* [AVAILABLE DATA]
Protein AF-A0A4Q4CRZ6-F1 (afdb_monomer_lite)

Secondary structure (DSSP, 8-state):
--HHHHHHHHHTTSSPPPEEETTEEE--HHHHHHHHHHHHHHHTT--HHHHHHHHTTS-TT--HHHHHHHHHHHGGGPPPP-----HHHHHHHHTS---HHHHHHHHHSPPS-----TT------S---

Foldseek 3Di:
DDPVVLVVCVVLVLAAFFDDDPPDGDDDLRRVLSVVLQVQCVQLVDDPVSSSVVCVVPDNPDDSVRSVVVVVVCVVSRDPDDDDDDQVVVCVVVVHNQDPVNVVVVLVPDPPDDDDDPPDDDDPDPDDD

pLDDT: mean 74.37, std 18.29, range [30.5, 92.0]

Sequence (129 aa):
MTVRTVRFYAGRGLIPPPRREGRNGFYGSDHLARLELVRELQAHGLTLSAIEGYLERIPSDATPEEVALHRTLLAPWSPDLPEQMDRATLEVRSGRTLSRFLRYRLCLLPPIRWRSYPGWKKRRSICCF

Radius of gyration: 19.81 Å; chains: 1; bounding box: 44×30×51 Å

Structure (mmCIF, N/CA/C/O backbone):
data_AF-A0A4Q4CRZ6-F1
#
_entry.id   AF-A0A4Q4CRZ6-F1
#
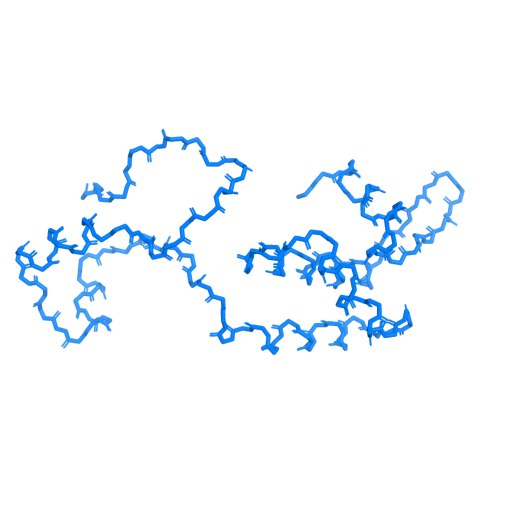loop_
_atom_site.group_PDB
_atom_site.id
_atom_site.type_symbol
_atom_site.label_atom_id
_atom_site.label_alt_id
_atom_site.label_comp_id
_atom_site.label_asym_id
_atom_site.label_entity_id
_atom_site.label_seq_id
_atom_site.pdbx_PDB_ins_code
_atom_site.Cartn_x
_atom_site.Cartn_y
_atom_site.Cartn_z
_atom_site.occupancy
_atom_site.B_iso_or_equiv
_atom_site.auth_seq_id
_atom_site.auth_comp_id
_atom_site.auth_asym_id
_atom_site.auth_atom_id
_atom_site.pdbx_PDB_model_num
ATOM 1 N N . MET A 1 1 ? 0.915 10.493 -2.951 1.00 73.62 1 MET A N 1
ATOM 2 C CA . MET A 1 1 ? -0.490 10.060 -2.757 1.00 73.62 1 MET A CA 1
ATOM 3 C C . MET A 1 1 ? -1.315 11.264 -2.331 1.00 73.62 1 MET A C 1
ATOM 5 O O . MET A 1 1 ? -0.732 12.187 -1.783 1.00 73.62 1 MET A O 1
ATOM 9 N N . THR A 1 2 ? -2.624 11.289 -2.592 1.00 88.38 2 THR A N 1
ATOM 10 C CA . THR A 1 2 ? -3.492 12.414 -2.182 1.00 88.38 2 THR A CA 1
ATOM 11 C C . THR A 1 2 ? -4.305 12.066 -0.934 1.00 88.38 2 THR A C 1
ATOM 13 O O . THR A 1 2 ? -4.561 10.889 -0.678 1.00 88.38 2 THR A O 1
ATOM 16 N N . VAL A 1 3 ? -4.789 13.079 -0.204 1.00 87.50 3 VAL A N 1
ATOM 17 C CA . VAL A 1 3 ? -5.679 12.899 0.964 1.00 87.50 3 VAL A CA 1
ATOM 18 C C . VAL A 1 3 ? -6.948 12.126 0.595 1.00 87.50 3 VAL A C 1
ATOM 20 O O . VAL A 1 3 ? -7.399 11.269 1.352 1.00 87.50 3 VAL A O 1
ATOM 23 N N . ARG A 1 4 ? -7.512 12.382 -0.594 1.00 87.38 4 ARG A N 1
ATOM 24 C CA . ARG A 1 4 ? -8.689 11.660 -1.096 1.00 87.38 4 ARG A CA 1
ATOM 25 C C . ARG A 1 4 ? -8.406 10.165 -1.236 1.00 87.38 4 ARG A C 1
ATOM 27 O O . ARG A 1 4 ? -9.250 9.363 -0.858 1.00 87.38 4 ARG A O 1
ATOM 34 N N . THR A 1 5 ? -7.226 9.797 -1.735 1.00 89.56 5 THR A N 1
ATOM 35 C CA . THR A 1 5 ? -6.828 8.389 -1.867 1.00 89.56 5 THR A CA 1
ATOM 36 C C . THR A 1 5 ? -6.626 7.726 -0.507 1.00 89.56 5 THR A C 1
ATOM 38 O O . THR A 1 5 ? -7.094 6.612 -0.312 1.00 89.56 5 THR A O 1
ATOM 41 N N . VAL A 1 6 ? -6.003 8.421 0.451 1.00 88.94 6 VAL A N 1
ATOM 42 C CA . VAL A 1 6 ? -5.831 7.901 1.820 1.00 88.94 6 VAL A CA 1
ATOM 43 C C . VAL A 1 6 ? -7.191 7.654 2.479 1.00 88.94 6 VAL A C 1
ATOM 45 O O . VAL A 1 6 ? -7.430 6.570 2.999 1.00 88.94 6 VAL A O 1
ATOM 48 N N . ARG A 1 7 ? -8.127 8.609 2.382 1.00 88.38 7 ARG A N 1
ATOM 49 C CA . ARG A 1 7 ? -9.500 8.438 2.896 1.00 88.38 7 ARG A CA 1
ATOM 50 C C . ARG A 1 7 ? -10.256 7.314 2.192 1.00 88.38 7 ARG A C 1
ATOM 52 O O . ARG A 1 7 ? -10.999 6.590 2.840 1.00 88.38 7 ARG A O 1
ATOM 59 N N . PHE A 1 8 ? -10.061 7.167 0.884 1.00 91.00 8 PHE A N 1
ATOM 60 C CA . PHE A 1 8 ? -10.638 6.065 0.119 1.00 91.00 8 PHE A CA 1
ATOM 61 C C . PHE A 1 8 ? -10.120 4.705 0.612 1.00 91.00 8 PHE A C 1
ATOM 63 O O . PHE A 1 8 ? -10.913 3.788 0.792 1.00 91.00 8 PHE A O 1
ATOM 70 N N . TYR A 1 9 ? -8.822 4.585 0.904 1.00 91.62 9 TYR A N 1
ATOM 71 C CA . TYR A 1 9 ? -8.246 3.369 1.488 1.00 91.62 9 TYR A CA 1
ATOM 72 C C . TYR A 1 9 ? -8.724 3.120 2.920 1.00 91.62 9 TYR A C 1
ATOM 74 O O . TYR A 1 9 ? -9.000 1.974 3.263 1.00 91.62 9 TYR A O 1
ATOM 82 N N . ALA A 1 10 ? -8.892 4.176 3.723 1.00 88.50 10 ALA A N 1
ATOM 83 C CA . ALA A 1 10 ? -9.462 4.074 5.067 1.00 88.50 10 ALA A CA 1
ATOM 84 C C . ALA A 1 10 ? -10.902 3.544 5.029 1.00 88.50 10 ALA A C 1
ATOM 86 O O . ALA A 1 10 ? -11.246 2.630 5.767 1.00 88.50 10 ALA A O 1
ATOM 87 N N . GLY A 1 11 ? -11.732 4.079 4.126 1.00 87.94 11 GLY A N 1
ATOM 88 C CA . GLY A 1 11 ? -13.120 3.639 3.957 1.00 87.94 11 GLY A CA 1
ATOM 89 C C . GLY A 1 11 ? -13.256 2.198 3.460 1.00 87.94 11 GLY A C 1
ATOM 90 O O . GLY A 1 11 ? -14.310 1.599 3.633 1.00 87.94 11 GLY A O 1
ATOM 91 N N . ARG A 1 12 ? -12.193 1.643 2.872 1.00 88.50 12 ARG A N 1
ATOM 92 C CA . ARG A 1 12 ? -12.121 0.262 2.386 1.00 88.50 12 ARG A CA 1
ATOM 93 C C . ARG A 1 12 ? -11.367 -0.677 3.343 1.00 88.50 12 ARG A C 1
ATOM 95 O O . ARG A 1 12 ? -11.023 -1.779 2.956 1.00 88.50 12 ARG A O 1
ATOM 102 N N . GLY A 1 13 ? -11.009 -0.225 4.547 1.00 87
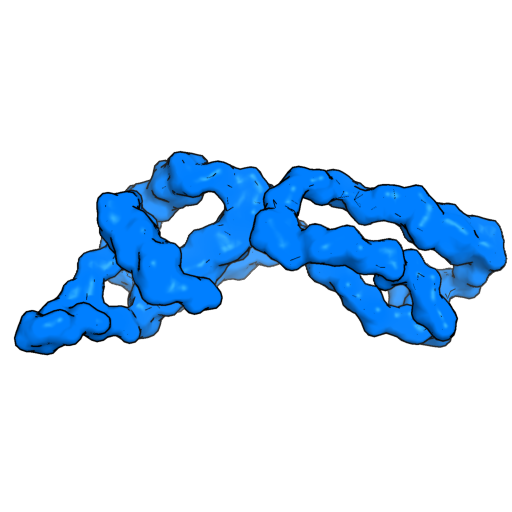.50 13 GLY A N 1
ATOM 103 C CA . GLY A 1 13 ? -10.324 -1.063 5.544 1.00 87.50 13 GLY A CA 1
ATOM 104 C C . GLY A 1 13 ? -8.865 -1.427 5.230 1.00 87.50 13 GLY A C 1
ATOM 105 O O . GLY A 1 13 ? -8.257 -2.208 5.957 1.00 87.50 13 GLY A O 1
ATOM 106 N N . LEU A 1 14 ? -8.256 -0.847 4.188 1.00 88.00 14 LEU A N 1
ATOM 107 C CA . LEU A 1 14 ? -6.861 -1.143 3.823 1.00 88.00 14 LEU A CA 1
ATOM 108 C C . LEU A 1 14 ? -5.865 -0.568 4.841 1.00 88.00 14 LEU A C 1
ATOM 110 O O . LEU A 1 14 ? -4.779 -1.109 5.046 1.00 88.00 14 LEU A O 1
ATOM 114 N N . ILE A 1 15 ? -6.234 0.532 5.493 1.00 89.94 15 ILE A N 1
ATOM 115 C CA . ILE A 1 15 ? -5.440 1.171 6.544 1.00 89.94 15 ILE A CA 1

* [REQUIREMENT] Beginning with the first line of the records and ending with the line that contains "ATOM 18 C C", reproduce every line exactly, omitting pictures and adding nothing.

* [TASK SOLUTION]
Protein AF-A0A4Q4CRZ6-F1 (afdb_monomer_lite)

Secondary structure (DSSP, 8-state):
--HHHHHHHHHTTSSPPPEEETTEEE--HHHHHHHHHHHHHHHTT--HHHHHHHHTTS-TT--HHHHHHHHHHHGGGPPPP-----HHHHHHHHTS---HHHHHHHHHSPPS-----TT------S---

Foldseek 3Di:
DDPVVLVVCVVLVLAAFFDDDPPDGDDDLRRVLSVVLQVQCVQLVDDPVSSSVVCVVPDNPDDSVRSVVVVVVCVVSRDPDDDDDDQVVVCVVVVHNQDPVNVVVVLVPDPPDDDDDPPDDDDPDPDDD

pLDDT: mean 74.37, std 18.29, range [30.5, 92.0]

Sequence (129 aa):
MTVRTVRFYAGRGLIPPPRREGRNGFYGSDHLARLELVRELQAHGLTLSAIEGYLERIPSDATPEEVALHRTLLAPWSPDLPEQMDRATLEVRSGRTLSRFLRYRLCLLPPIRWRSYPGWKKRRSICCF

Radius of gyration: 19.81 Å; chains: 1; bounding box: 44×30×51 Å

Structure (mmCIF, N/CA/C/O backbone):
data_AF-A0A4Q4CRZ6-F1
#
_entry.id   AF-A0A4Q4CRZ6-F1
#
loop_
_atom_site.group_PDB
_atom_site.id
_atom_site.type_symbol
_atom_site.label_atom_id
_atom_site.label_alt_id
_atom_site.label_comp_id
_atom_site.label_asym_id
_atom_site.label_entity_id
_atom_site.label_seq_id
_atom_site.pdbx_PDB_ins_code
_atom_site.Cartn_x
_atom_site.Cartn_y
_atom_site.Cartn_z
_atom_site.occupancy
_atom_site.B_iso_or_equiv
_atom_site.auth_seq_id
_atom_site.auth_comp_id
_atom_site.auth_asym_id
_atom_site.auth_atom_id
_atom_site.pdbx_PDB_model_num
ATOM 1 N N . MET A 1 1 ? 0.915 10.493 -2.951 1.00 73.62 1 MET A N 1
ATOM 2 C CA . MET A 1 1 ? -0.490 10.060 -2.757 1.00 73.62 1 MET A CA 1
ATOM 3 C C . MET A 1 1 ? -1.315 11.264 -2.331 1.00 73.62 1 MET A C 1
ATOM 5 O O . MET A 1 1 ? -0.732 12.187 -1.783 1.00 73.62 1 MET A O 1
ATOM 9 N N . THR A 1 2 ? -2.624 11.289 -2.592 1.00 88.38 2 THR A N 1
ATOM 10 C CA . THR A 1 2 ? -3.492 12.414 -2.182 1.00 88.38 2 THR A CA 1
ATOM 11 C C . THR A 1 2 ? -4.305 12.066 -0.934 1.00 88.38 2 THR A C 1
ATOM 13 O O . THR A 1 2 ? -4.561 10.889 -0.678 1.00 88.38 2 THR A O 1
ATOM 16 N N . VAL A 1 3 ? -4.789 13.079 -0.204 1.00 87.50 3 VAL A N 1
ATOM 17 C CA . VAL A 1 3 ? -5.679 12.899 0.964 1.00 87.50 3 VAL A CA 1
ATOM 18 C C . VAL A 1 3 ? -6.948 12.126 0.595 1.00 87.50 3 VAL A C 1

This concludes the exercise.